# Cutting Stainless Steel Strut



## chenley (Feb 20, 2007)

I've always used a PortaBand to cut it.


----------



## nap (Dec 26, 2007)

depends on how much I have to cut. anything from a hacksaw to a ssawzall to a portaband to a horizontal band saw.

chop saws work fine but they leave a real bad burr and you wear out the blade fast.


----------



## randomkiller (Sep 28, 2007)

If it's a 316 or stronger type I only use the chop saw, if it's the lighter stuff a hardened band saw is just fine.


----------



## dawgs (Dec 1, 2007)

Reseman said:


> Hey all,
> 
> 
> We were standing near the gang box this morning discussing the best way to cut 1 5/8" Stainless Steel Strut. "The company bought a chop saw", said the foreman.....We chuckled......We thought a band saw or table saw would be the way to go with a certain type of special blade. Does anyone else have any better solutions? Please let me know.
> ...


 Why would you laugh at that? thats exactly the tool I would be using. Perfect square cut.


----------



## HighWirey (Sep 17, 2007)

nap said:


> depends on how much I have to cut. anything from a hacksaw to a ssawzall to a portaband to a horizontal band saw.
> chop saws work fine but they leave a real bad burr and you wear out the blade fast.


Reseman, good post.

Pretty much always used a portaband regardless of the composition of the strut. Less clean up and fewer tools to babysit, whether on a large project or small. I always insisted on marking the strut _with a square _prior to cutting. A square cut kinda gives your project that 'professional look', versus that 'wacked off look' that some men insisted was OK :no: And 'zinc-it' goes on every A-36 strut cut. I even insisted on 'cap nuts' on the end of each drop rod on a trapeezed strut run, under 10 feet AFF. How is that for being an A-hole? We were always invited back to those bid openings, for some reason.

If you men are interested, I'll reveal Heloise's secret for 60 second cuts on 4" GRC, or 4" anything.

Work'in For That Free Tee . . .


----------



## gilbequick (Oct 6, 2007)

HighWirey said:


> If you men are interested, I'll reveal Heloise's secret for 60 second cuts on 4" GRC, or 4" anything.
> 
> Work'in For That Free Tee . . .


If doing it by hand, here's what I do: Take your tape measure and bend it around the pipe and use that as your straight edge. Take your pencil or sharpie and trace the line around the pipe. 

Take your hacksaw and cut a groove (not all the way through) around the pipe exactly on your line. After your groove is cut go ahead and cut through the pipe, your hacksaw will follow your guide grooves and make a perfectly square cut with your hacksaw.

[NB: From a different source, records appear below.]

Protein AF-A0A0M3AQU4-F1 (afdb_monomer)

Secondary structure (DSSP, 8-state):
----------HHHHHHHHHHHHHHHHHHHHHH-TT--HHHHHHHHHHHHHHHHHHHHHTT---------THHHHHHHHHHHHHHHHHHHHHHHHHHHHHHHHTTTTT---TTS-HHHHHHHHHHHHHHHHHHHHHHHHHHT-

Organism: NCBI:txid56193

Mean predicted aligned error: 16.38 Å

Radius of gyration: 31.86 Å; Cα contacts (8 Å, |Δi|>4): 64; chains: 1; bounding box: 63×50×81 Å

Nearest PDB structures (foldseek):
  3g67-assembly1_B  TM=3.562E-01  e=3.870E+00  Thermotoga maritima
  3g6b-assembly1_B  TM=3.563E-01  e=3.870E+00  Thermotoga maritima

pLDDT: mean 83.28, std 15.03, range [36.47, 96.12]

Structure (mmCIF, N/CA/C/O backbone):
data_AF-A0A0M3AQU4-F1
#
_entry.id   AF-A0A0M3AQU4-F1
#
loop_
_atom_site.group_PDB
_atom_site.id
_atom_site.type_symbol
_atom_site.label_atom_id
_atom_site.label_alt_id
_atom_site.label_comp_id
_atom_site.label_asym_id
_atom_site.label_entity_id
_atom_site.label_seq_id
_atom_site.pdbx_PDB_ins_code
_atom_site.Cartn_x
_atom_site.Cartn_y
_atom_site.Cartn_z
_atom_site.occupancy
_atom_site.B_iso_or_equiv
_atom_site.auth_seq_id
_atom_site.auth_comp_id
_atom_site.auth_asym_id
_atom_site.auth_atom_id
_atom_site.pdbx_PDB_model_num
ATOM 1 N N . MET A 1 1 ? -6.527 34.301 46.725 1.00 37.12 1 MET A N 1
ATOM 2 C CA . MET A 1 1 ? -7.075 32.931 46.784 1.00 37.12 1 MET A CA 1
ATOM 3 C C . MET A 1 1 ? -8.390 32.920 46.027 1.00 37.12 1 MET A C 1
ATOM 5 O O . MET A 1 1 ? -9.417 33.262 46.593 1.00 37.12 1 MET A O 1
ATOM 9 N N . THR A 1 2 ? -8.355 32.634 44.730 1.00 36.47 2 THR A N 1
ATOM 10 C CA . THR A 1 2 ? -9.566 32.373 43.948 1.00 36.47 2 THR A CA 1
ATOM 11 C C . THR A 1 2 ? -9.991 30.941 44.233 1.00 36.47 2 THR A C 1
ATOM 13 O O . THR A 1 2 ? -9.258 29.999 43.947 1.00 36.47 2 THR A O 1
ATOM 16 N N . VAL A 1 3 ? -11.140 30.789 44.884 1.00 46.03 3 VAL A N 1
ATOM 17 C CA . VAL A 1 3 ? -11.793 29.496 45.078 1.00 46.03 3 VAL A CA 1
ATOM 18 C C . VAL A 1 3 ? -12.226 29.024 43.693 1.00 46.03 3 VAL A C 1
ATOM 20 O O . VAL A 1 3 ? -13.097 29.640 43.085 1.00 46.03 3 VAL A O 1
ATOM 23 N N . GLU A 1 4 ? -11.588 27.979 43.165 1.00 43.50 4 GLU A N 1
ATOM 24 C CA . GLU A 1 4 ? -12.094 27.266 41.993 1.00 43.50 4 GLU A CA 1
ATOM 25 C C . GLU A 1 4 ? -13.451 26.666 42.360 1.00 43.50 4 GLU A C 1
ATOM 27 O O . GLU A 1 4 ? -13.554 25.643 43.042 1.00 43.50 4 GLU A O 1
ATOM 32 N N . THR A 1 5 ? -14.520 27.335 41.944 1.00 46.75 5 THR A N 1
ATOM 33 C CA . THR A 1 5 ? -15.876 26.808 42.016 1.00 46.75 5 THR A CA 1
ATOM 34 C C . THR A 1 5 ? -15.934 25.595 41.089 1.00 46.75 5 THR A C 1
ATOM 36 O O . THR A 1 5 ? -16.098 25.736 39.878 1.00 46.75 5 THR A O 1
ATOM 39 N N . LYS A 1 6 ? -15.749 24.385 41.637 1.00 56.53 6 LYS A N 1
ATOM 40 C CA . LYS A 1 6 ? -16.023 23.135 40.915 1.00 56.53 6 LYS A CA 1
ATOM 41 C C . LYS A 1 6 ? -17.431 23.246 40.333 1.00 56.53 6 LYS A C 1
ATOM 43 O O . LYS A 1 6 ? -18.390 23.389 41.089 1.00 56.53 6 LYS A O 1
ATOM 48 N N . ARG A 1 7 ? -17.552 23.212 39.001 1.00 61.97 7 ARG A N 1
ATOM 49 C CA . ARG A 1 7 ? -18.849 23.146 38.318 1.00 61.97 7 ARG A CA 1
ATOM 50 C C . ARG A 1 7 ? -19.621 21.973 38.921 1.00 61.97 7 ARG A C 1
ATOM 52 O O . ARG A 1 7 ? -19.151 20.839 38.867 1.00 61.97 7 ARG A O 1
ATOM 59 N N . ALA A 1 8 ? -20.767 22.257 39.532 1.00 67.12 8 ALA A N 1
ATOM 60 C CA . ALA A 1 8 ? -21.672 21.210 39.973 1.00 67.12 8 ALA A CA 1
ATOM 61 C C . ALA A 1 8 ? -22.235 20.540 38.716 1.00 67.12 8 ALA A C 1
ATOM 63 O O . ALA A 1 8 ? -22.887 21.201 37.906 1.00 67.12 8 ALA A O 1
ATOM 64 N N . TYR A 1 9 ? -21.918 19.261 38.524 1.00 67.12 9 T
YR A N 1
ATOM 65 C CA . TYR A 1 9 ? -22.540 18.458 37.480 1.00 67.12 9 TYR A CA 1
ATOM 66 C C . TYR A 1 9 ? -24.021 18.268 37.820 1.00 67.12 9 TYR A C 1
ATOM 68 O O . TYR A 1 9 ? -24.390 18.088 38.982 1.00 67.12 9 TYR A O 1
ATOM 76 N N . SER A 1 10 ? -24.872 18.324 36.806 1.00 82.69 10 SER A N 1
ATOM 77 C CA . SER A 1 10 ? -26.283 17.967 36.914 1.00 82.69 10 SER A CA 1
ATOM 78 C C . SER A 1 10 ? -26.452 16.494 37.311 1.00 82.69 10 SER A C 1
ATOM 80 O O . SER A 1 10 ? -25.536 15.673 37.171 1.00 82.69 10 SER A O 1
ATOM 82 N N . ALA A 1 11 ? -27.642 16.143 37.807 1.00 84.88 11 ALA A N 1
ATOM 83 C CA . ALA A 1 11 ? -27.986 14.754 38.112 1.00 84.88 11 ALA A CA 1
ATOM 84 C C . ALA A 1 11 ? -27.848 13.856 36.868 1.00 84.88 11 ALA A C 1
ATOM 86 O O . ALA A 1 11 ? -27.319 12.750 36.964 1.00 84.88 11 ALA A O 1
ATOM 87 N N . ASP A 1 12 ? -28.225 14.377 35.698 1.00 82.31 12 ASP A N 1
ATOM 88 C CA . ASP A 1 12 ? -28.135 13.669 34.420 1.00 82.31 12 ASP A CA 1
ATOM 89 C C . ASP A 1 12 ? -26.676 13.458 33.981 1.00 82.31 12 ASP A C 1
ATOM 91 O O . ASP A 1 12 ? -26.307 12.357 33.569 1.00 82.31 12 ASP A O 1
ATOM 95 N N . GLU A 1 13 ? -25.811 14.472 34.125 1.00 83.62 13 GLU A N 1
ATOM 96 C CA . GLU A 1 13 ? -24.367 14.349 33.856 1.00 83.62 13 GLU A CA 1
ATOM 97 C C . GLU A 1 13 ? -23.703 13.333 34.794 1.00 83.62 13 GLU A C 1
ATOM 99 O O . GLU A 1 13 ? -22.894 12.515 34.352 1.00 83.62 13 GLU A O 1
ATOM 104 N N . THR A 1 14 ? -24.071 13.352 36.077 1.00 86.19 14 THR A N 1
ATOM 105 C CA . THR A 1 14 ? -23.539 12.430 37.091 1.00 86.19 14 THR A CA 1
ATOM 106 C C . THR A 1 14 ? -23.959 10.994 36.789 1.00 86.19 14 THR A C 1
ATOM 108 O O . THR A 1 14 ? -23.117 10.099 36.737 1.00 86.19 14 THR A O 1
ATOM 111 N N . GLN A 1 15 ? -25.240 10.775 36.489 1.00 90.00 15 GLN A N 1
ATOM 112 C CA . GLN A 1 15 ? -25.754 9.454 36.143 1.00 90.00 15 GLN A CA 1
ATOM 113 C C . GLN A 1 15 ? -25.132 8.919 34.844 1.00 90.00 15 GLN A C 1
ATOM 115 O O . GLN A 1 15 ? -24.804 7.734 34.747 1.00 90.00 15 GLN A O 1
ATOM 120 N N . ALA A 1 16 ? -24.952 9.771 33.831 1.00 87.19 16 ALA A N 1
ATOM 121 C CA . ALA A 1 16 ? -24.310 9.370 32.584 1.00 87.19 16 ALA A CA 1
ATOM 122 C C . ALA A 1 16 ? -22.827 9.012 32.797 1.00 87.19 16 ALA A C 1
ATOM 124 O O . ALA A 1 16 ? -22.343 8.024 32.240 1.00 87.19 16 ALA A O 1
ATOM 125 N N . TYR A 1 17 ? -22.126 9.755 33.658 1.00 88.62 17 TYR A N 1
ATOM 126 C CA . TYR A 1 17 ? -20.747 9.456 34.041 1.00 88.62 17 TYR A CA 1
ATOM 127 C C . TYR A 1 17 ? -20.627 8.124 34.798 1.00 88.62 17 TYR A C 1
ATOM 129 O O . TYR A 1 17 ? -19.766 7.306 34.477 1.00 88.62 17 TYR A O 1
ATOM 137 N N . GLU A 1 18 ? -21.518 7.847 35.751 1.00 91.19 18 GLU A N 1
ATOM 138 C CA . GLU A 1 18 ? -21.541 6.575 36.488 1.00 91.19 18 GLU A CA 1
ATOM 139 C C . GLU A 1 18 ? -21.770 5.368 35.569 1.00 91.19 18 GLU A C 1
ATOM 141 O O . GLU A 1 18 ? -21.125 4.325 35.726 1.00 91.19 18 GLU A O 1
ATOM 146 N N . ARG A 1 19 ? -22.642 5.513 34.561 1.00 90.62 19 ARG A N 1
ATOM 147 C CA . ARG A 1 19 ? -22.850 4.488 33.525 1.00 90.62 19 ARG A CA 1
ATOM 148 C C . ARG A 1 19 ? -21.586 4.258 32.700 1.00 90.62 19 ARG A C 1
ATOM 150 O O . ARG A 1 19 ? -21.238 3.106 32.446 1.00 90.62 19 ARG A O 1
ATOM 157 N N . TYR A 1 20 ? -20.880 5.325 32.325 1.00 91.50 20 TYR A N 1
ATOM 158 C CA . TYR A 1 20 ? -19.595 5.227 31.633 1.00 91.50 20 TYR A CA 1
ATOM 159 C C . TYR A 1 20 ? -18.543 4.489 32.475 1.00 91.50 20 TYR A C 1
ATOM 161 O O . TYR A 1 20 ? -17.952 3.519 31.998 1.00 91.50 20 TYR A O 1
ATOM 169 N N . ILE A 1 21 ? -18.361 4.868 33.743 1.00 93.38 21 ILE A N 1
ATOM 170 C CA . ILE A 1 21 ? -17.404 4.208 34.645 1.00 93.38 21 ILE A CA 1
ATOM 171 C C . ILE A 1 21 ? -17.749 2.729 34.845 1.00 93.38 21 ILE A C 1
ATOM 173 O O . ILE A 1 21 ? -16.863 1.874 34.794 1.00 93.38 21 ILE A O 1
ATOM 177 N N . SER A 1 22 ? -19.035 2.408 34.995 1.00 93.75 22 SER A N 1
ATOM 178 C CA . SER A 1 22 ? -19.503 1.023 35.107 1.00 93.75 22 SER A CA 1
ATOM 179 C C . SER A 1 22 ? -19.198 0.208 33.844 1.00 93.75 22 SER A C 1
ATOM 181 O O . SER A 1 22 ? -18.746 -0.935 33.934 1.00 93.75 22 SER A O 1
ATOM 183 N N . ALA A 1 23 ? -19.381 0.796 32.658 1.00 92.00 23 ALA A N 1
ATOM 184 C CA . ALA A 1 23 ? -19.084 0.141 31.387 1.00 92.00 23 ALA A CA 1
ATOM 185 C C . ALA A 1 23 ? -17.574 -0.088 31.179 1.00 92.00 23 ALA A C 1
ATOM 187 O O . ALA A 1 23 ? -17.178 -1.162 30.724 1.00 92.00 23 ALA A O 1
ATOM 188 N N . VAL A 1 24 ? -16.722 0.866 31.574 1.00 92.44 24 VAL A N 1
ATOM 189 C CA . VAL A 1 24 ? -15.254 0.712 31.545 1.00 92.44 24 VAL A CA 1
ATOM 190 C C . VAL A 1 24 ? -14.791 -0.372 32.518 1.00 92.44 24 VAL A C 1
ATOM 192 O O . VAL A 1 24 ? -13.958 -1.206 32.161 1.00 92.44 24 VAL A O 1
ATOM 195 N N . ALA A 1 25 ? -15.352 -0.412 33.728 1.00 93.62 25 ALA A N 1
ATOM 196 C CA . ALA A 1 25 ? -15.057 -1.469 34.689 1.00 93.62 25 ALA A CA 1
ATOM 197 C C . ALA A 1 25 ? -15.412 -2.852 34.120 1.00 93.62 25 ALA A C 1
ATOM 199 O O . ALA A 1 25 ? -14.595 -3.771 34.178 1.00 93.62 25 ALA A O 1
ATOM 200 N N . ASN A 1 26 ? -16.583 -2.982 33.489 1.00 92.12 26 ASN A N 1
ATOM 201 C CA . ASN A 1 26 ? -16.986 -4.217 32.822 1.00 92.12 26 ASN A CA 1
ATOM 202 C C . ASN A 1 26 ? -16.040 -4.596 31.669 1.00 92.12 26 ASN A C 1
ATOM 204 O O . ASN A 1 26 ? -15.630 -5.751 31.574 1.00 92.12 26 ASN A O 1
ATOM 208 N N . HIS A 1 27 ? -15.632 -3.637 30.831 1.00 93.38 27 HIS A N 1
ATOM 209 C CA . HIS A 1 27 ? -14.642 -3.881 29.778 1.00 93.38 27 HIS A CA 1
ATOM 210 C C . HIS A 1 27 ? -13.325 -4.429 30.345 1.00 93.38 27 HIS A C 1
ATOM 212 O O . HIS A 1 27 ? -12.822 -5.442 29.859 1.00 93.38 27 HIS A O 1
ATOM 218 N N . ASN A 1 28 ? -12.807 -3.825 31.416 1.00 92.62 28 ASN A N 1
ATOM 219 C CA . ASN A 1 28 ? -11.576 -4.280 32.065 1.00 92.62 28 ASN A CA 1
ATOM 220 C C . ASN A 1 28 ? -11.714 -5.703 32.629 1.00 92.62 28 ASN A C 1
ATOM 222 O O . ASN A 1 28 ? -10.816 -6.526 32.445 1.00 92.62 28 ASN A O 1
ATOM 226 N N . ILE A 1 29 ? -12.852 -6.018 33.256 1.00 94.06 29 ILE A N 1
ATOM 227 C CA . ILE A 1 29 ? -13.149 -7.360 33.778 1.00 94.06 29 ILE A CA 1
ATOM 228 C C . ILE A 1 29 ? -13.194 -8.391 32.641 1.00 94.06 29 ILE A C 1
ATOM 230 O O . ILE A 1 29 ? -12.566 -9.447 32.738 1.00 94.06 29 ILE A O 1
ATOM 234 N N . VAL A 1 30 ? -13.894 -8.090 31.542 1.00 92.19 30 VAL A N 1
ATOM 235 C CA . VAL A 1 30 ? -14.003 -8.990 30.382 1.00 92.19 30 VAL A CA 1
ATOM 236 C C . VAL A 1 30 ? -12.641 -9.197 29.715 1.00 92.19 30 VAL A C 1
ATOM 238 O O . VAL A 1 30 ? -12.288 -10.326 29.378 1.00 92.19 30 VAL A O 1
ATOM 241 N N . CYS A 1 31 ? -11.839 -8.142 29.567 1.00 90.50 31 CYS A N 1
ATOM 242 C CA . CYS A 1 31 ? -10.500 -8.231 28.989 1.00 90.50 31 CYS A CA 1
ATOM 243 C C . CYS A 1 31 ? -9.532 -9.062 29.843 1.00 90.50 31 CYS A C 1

For a 4'' it's more than 60 seconds I'm sure. Doesn't take long though and you don't have to cut it more than once to try to get a square cut..


----------



## randomkiller (Sep 28, 2007)

gilbequick said:


> If doing it by hand, here's what I do: Take your tape measure and bend it around the pipe and use that as your straight edge. Take your pencil or sharpie and trace the line around the pipe.
> 
> Take your hacksaw and cut a groove (not all the way through) around the pipe exactly on your line. After your groove is cut go ahead and cut through the pipe, your hacksaw will follow your guide grooves and make a perfectly square cut with your hacksaw.
> 
> For a 4'' it's more than 60 seconds I'm sure. Doesn't take long though and you don't have to cut it more than once to try to get a square cut..


 
One of the benefits of having fitters in the same company is you can borrow a wrap-a-round, it's like a leather belt they use to lay out cuts on pipe, some are leather and some composite, they work well on large pipe. I usually mark it out and cut it with a porta band.


----------



## randomkiller (Sep 28, 2007)

HighWirey said:


> Reseman, good post.
> 
> Pretty much always used a portaband regardless of the composition of the strut. Less clean up and fewer tools to babysit, whether on a large project or small. I always insisted on marking the strut _with a square _prior to cutting. A square cut kinda gives your project that 'professional look', versus that 'wacked off look' that some men insisted was OK :no: And 'zinc-it' goes on every A-36 strut cut. I even insisted on 'cap nuts' on the end of each drop rod on a trapeezed strut run, under 10 feet AFF. How is that for being an A-hole? We were always invited back to those bid openings, for some reason.
> 
> ...


 
We have had some 3/8" threaded SS rod that just burns up blades (sawzall or porta band) no matter how slow you go or use lubricant. They cut fairly on a chop saw but slowly just the same.

Let's hear the hint from Heloise. Cooking spray as lube?


----------



## BryanMD (Dec 31, 2007)

Bi-metal 18 teeth per inch blades and slow speed (heat); no lube.


----------



## HighWirey (Sep 17, 2007)

randomkiller said:


> We have had some 3/8" threaded SS rod that just burns up blades (sawzall or porta band) no matter how slow you go or use lubricant. They cut fairly on a chop saw but slowly just the same.
> Let's hear the hint from Heloise. Cooking spray as lube?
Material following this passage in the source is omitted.